I am casually 'researching' this in my own, disorderly way. But I've achieved repeatable results, mostly with gpt for which I analyze its tendency to employ deflective, evasive and deceptive tactics under scrutiny. Very very DARVO.

Being just sum guy, and not in the industry, should I share my findings?

I find it utterly fascinating, the extent to which it will go, the sophisticated plausible deniability, and the distinct and critical difference between truly emergent and actually trained behavior.

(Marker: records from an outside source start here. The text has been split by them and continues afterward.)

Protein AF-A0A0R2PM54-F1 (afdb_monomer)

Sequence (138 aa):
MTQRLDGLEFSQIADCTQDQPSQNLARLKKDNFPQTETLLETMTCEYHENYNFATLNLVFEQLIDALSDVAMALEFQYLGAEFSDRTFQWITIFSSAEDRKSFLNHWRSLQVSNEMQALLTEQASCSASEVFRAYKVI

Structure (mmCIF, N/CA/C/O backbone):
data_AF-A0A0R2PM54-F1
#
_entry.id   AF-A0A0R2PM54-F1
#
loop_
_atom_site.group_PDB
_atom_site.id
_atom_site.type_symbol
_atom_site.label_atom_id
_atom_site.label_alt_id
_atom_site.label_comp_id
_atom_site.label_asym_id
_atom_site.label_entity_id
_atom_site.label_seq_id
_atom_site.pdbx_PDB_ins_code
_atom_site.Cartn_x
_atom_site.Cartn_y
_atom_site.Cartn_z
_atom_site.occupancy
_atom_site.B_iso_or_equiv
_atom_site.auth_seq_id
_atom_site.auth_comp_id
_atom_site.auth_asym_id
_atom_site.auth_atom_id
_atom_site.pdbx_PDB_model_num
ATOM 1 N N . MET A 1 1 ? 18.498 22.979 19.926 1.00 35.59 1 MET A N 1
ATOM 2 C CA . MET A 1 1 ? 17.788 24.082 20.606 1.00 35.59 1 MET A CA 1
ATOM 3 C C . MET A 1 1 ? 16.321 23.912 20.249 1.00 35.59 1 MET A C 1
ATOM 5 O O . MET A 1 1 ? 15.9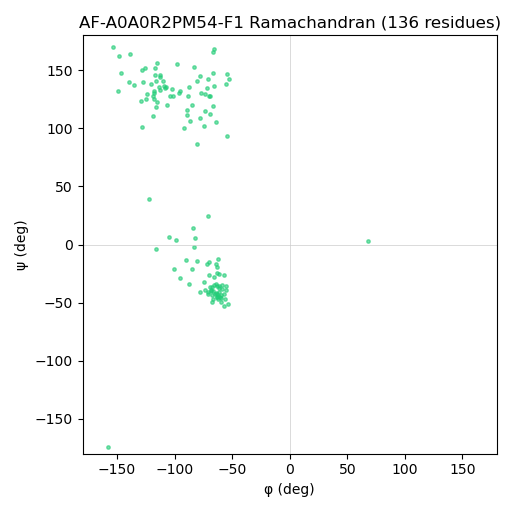73 24.098 19.094 1.00 35.59 1 MET A O 1
ATOM 9 N N . THR A 1 2 ? 15.511 23.384 21.164 1.00 46.19 2 THR A N 1
ATOM 10 C CA . THR A 1 2 ? 14.126 22.975 20.882 1.00 46.19 2 THR A CA 1
ATOM 11 C C . THR A 1 2 ? 13.221 24.190 21.059 1.00 46.19 2 THR A C 1
ATOM 13 O O . THR A 1 2 ? 13.031 24.648 22.184 1.00 46.19 2 THR A O 1
ATOM 16 N N . GLN A 1 3 ? 12.730 24.768 19.963 1.00 51.53 3 GLN A N 1
ATOM 17 C CA . GLN A 1 3 ? 11.778 2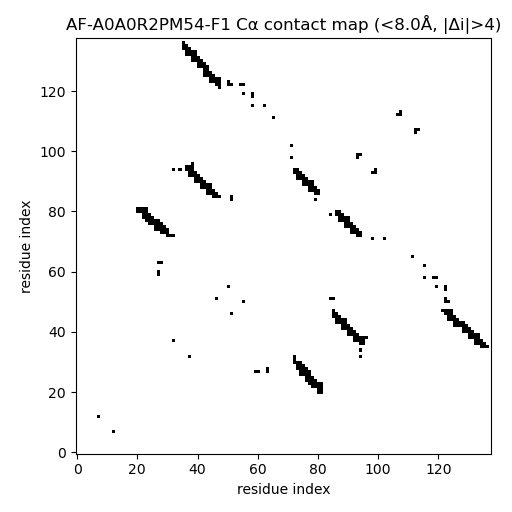5.878 20.025 1.00 51.53 3 GLN A CA 1
ATOM 18 C C . GLN A 1 3 ? 10.426 25.350 20.528 1.00 51.53 3 GLN A C 1
ATOM 20 O O . GLN A 1 3 ? 9.911 24.361 20.009 1.00 51.53 3 GLN A O 1
ATOM 25 N N . ARG A 1 4 ? 9.875 25.983 21.570 1.00 59.47 4 ARG A N 1
ATOM 26 C CA . ARG A 1 4 ? 8.499 25.743 22.025 1.00 59.47 4 ARG A CA 1
ATOM 27 C C . ARG A 1 4 ? 7.530 26.354 21.014 1.00 59.47 4 ARG A C 1
ATOM 29 O O . ARG A 1 4 ? 7.723 27.493 20.599 1.00 59.47 4 ARG A O 1
ATOM 36 N N . LEU A 1 5 ? 6.493 25.596 20.667 1.00 58.94 5 LEU A N 1
ATOM 37 C CA . LEU A 1 5 ? 5.442 25.976 19.714 1.00 58.94 5 LEU A CA 1
ATOM 38 C C . LEU A 1 5 ? 4.606 27.183 20.186 1.00 58.94 5 LEU A C 1
ATOM 40 O O . LEU A 1 5 ? 3.961 27.831 19.373 1.00 58.94 5 LEU A O 1
ATOM 44 N N . ASP A 1 6 ? 4.673 27.520 21.475 1.00 66.06 6 ASP A N 1
ATOM 45 C CA . ASP A 1 6 ? 3.922 28.597 22.138 1.00 66.06 6 ASP A CA 1
ATOM 46 C C . ASP A 1 6 ? 4.223 30.015 21.603 1.00 66.06 6 ASP A C 1
ATOM 48 O O . ASP A 1 6 ? 3.534 30.965 21.964 1.00 66.06 6 ASP A O 1
ATOM 52 N N . GLY A 1 7 ? 5.278 30.179 20.795 1.00 68.75 7 GLY A N 1
ATOM 53 C CA . GLY A 1 7 ? 5.699 31.464 20.223 1.00 68.75 7 GLY A CA 1
ATOM 54 C C . GLY A 1 7 ? 5.377 31.651 18.739 1.00 68.75 7 GLY A C 1
ATOM 55 O O . GLY A 1 7 ? 5.854 32.621 18.155 1.00 68.75 7 GLY A O 1
ATOM 56 N N . LEU A 1 8 ? 4.643 30.721 18.121 1.00 67.19 8 LEU A N 1
ATOM 57 C CA . LEU A 1 8 ? 4.269 30.786 16.709 1.00 67.19 8 LEU A CA 1
ATOM 58 C C . LEU A 1 8 ? 2.814 31.240 16.564 1.00 67.19 8 LEU A C 1
ATOM 60 O O . LEU A 1 8 ? 1.920 30.730 17.238 1.00 67.19 8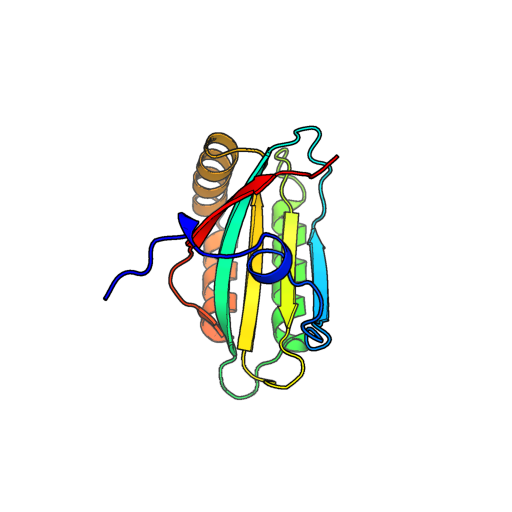 LEU A O 1
ATOM 64 N N . GLU A 1 9 ? 2.574 32.186 15.661 1.00 74.88 9 GLU A N 1
ATOM 65 C CA . GLU A 1 9 ? 1.220 32.597 15.280 1.00 74.88 9 GLU A CA 1
ATOM 66 C C . GLU A 1 9 ? 0.508 31.440 14.559 1.00 74.88 9 GLU A C 1
ATOM 68 O O . GLU A 1 9 ? 1.141 30.672 13.833 1.00 74.88 9 GLU A O 1
ATOM 73 N N . PHE A 1 10 ? -0.818 31.311 14.700 1.00 68.00 10 PHE A N 1
ATOM 74 C CA . PHE A 1 10 ? -1.574 30.218 14.061 1.00 68.00 10 PHE A CA 1
ATOM 75 C C . PHE A 1 10 ? -1.361 30.170 12.541 1.00 68.00 10 PHE A C 1
ATOM 77 O O . PHE A 1 10 ? -1.243 29.093 11.966 1.00 68.00 10 PHE A O 1
ATOM 84 N N . SER A 1 11 ? -1.229 31.333 11.900 1.00 65.38 11 SER A N 1
ATOM 85 C CA . SER A 1 11 ? -0.906 31.444 10.475 1.00 65.38 11 SER A CA 1
ATOM 86 C C . SER A 1 11 ? 0.468 30.882 10.108 1.00 65.38 11 SER A C 1
ATOM 88 O O . SER A 1 11 ? 0.647 30.489 8.970 1.00 65.38 11 SER A O 1
ATOM 90 N N . GLN A 1 12 ? 1.419 30.812 11.044 1.00 66.25 12 GLN A N 1
ATOM 91 C CA . GLN A 1 12 ? 2.731 30.181 10.850 1.00 66.25 12 GLN A CA 1
ATOM 92 C C . GLN A 1 12 ? 2.691 28.667 11.101 1.00 66.25 12 GLN A C 1
ATOM 94 O O . GLN A 1 12 ? 3.568 27.943 10.640 1.00 66.25 12 GLN A O 1
ATOM 99 N N . ILE A 1 13 ? 1.691 28.192 11.847 1.00 63.00 13 ILE A N 1
ATOM 100 C CA . ILE A 1 13 ? 1.476 26.771 12.156 1.00 63.00 13 ILE A CA 1
ATOM 101 C C . ILE A 1 13 ? 0.627 26.102 11.064 1.00 63.00 13 ILE A C 1
ATOM 103 O O . ILE A 1 13 ? 0.829 24.933 10.748 1.00 63.00 13 ILE A O 1
ATOM 107 N N . ALA A 1 14 ? -0.315 26.847 10.487 1.00 62.94 14 ALA A N 1
ATOM 108 C CA . ALA A 1 14 ? -1.301 26.382 9.518 1.00 62.94 14 ALA A CA 1
ATOM 109 C C . ALA A 1 14 ? -1.216 27.172 8.201 1.00 62.94 14 ALA A C 1
ATOM 111 O O . ALA A 1 14 ? -2.240 27.517 7.608 1.00 62.94 14 ALA A O 1
ATOM 112 N N . ASP A 1 15 ? 0.002 27.494 7.759 1.00 58.94 15 ASP A N 1
ATOM 113 C CA . ASP A 1 15 ? 0.199 28.139 6.466 1.00 58.94 15 ASP A CA 1
ATOM 114 C C . ASP A 1 15 ? -0.004 27.118 5.336 1.00 58.94 15 ASP A C 1
ATOM 116 O O . ASP A 1 15 ? 0.861 26.289 5.054 1.00 58.94 15 ASP A O 1
ATOM 120 N N . CYS A 1 16 ? -1.168 27.156 4.689 1.00 58.75 16 CYS A N 1
ATOM 121 C CA . CYS A 1 16 ? -1.456 26.337 3.510 1.00 58.75 16 CYS A CA 1
ATOM 122 C C . CYS A 1 16 ? -0.939 26.970 2.203 1.00 58.75 16 CYS A C 1
ATOM 124 O O . CYS A 1 16 ? -1.351 26.539 1.130 1.00 58.75 16 CYS A O 1
ATOM 126 N N . THR A 1 17 ? -0.072 27.991 2.259 1.00 56.94 17 THR A N 1
ATOM 127 C CA . THR A 1 17 ? 0.489 28.653 1.062 1.00 56.94 17 THR A CA 1
ATOM 128 C C . THR A 1 17 ? 1.682 27.929 0.440 1.00 56.94 17 THR A C 1
ATOM 130 O O . THR A 1 17 ? 2.269 28.427 -0.521 1.00 56.94 17 THR A O 1
ATOM 133 N N . GLN A 1 18 ? 2.048 26.743 0.935 1.00 58.62 18 GLN A N 1
ATOM 134 C CA . GLN A 1 18 ? 2.990 25.901 0.209 1.00 58.62 18 GLN A CA 1
ATOM 135 C C . GLN A 1 18 ? 2.308 25.389 -1.060 1.00 58.62 18 GLN A C 1
ATOM 137 O O . GLN A 1 18 ? 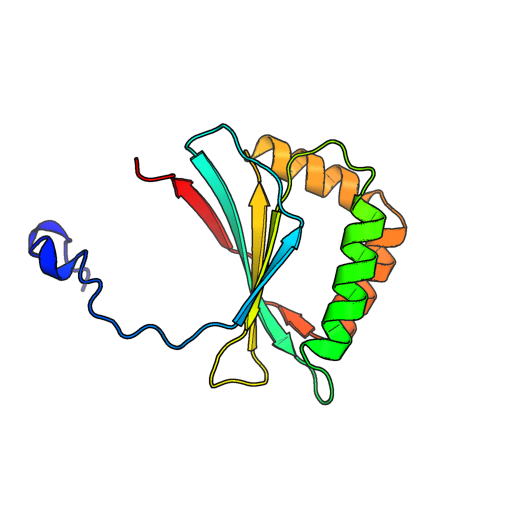1.389 24.575 -0.974 1.00 58.62 18 GLN A O 1
ATOM 142 N N . ASP A 1 19 ? 2.780 25.850 -2.222 1.00 52.66 19 ASP A N 1
ATOM 143 C CA . ASP A 1 19 ? 2.570 25.164 -3.497 1.00 52.66 19 ASP A CA 1
ATOM 144 C C . ASP A 1 19 ? 3.080 23.733 -3.314 1.00 52.66 19 ASP A C 1
ATOM 146 O O . ASP A 1 19 ? 4.281 23.456 -3.392 1.00 52.66 19 ASP A O 1
ATOM 150 N N . GLN A 1 20 ? 2.175 22.821 -2.956 1.00 55.59 20 GLN A N 1
ATOM 151 C CA . GLN A 1 20 ? 2.529 21.421 -2.885 1.00 55.59 20 GLN A CA 1
ATOM 152 C C . GLN A 1 20 ? 2.760 20.963 -4.324 1.00 55.59 20 GLN A C 1
ATOM 154 O O . GLN A 1 20 ? 1.894 21.201 -5.173 1.00 55.59 20 GLN A O 1
ATOM 159 N N . PRO A 1 21 ? 3.910 20.332 -4.615 1.00 56.00 21 PRO A N 1
ATOM 160 C CA . PRO A 1 21 ? 4.134 19.750 -5.928 1.00 56.00 21 PRO A CA 1
ATOM 161 C C . PRO A 1 21 ? 2.959 18.828 -6.260 1.00 56.00 21 PRO A C 1
ATOM 163 O O . PRO A 1 21 ? 2.405 18.179 -5.367 1.00 56.00 21 PRO A O 1
ATOM 166 N N . SER A 1 22 ? 2.537 18.806 -7.520 1.00 58.47 22 SER A N 1
ATOM 167 C CA . SER A 1 22 ? 1.404 18.004 -7.952 1.00 58.47 22 SER A CA 1
ATOM 168 C C . SER A 1 22 ? 1.740 16.524 -7.755 1.00 58.47 22 SER A C 1
ATOM 170 O O . SER A 1 22 ? 2.575 15.933 -8.432 1.00 58.47 22 SER A O 1
ATOM 172 N N . GLN A 1 23 ? 1.151 15.914 -6.730 1.00 66.19 23 GLN A N 1
ATOM 173 C CA . GLN A 1 23 ? 1.429 14.521 -6.405 1.00 66.19 23 GLN A CA 1
ATOM 174 C C . GLN A 1 23 ? 0.506 13.606 -7.204 1.00 66.19 23 GLN A C 1
ATOM 176 O O . GLN A 1 23 ? -0.707 13.816 -7.279 1.00 66.19 23 GLN A O 1
ATOM 181 N N . ASN A 1 24 ? 1.080 12.540 -7.758 1.00 78.12 24 ASN A N 1
ATOM 182 C CA . ASN A 1 24 ? 0.317 11.516 -8.460 1.00 78.12 24 ASN A CA 1
ATOM 183 C C . ASN A 1 24 ? -0.305 10.560 -7.436 1.00 78.12 24 ASN A C 1
ATOM 185 O O . ASN A 1 24 ? 0.294 9.543 -7.084 1.00 78.12 24 ASN A O 1
ATOM 189 N N . LEU A 1 25 ? -1.493 10.908 -6.935 1.00 83.50 25 LEU A N 1
ATOM 190 C CA . LEU A 1 25 ? -2.263 10.074 -6.013 1.00 83.50 25 LEU A CA 1
ATOM 191 C C . LEU A 1 25 ? -3.108 9.048 -6.779 1.00 83.50 25 LEU A C 1
ATOM 193 O O . LEU A 1 25 ? -4.027 9.415 -7.512 1.00 83.50 25 LEU A O 1
ATOM 197 N N . ALA A 1 26 ? -2.876 7.764 -6.519 1.00 85.19 26 ALA A N 1
ATOM 198 C CA . ALA A 1 26 ? -3.753 6.679 -6.943 1.00 85.19 26 ALA A CA 1
ATOM 199 C C . ALA A 1 26 ? -4.358 5.987 -5.715 1.00 85.19 26 ALA A C 1
ATOM 201 O O . ALA A 1 26 ? -3.642 5.492 -4.847 1.00 85.19 26 ALA A O 1
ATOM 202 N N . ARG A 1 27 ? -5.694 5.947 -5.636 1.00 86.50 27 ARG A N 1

In short, gpt exhibits repeatably unethical behavior under honest scrutiny.

▲

chrisweekly 5 hours ago | parent | next [-]

DARVO stands for "Deny, Attack, Reverse Victim and Offender," and it is a manipulation tactic often used by perpetrators of wrongdoing, such as abusers, to avoid accountability. This strategy involves denying the abuse, attacking the accuser, and claiming to be the victim in the situation.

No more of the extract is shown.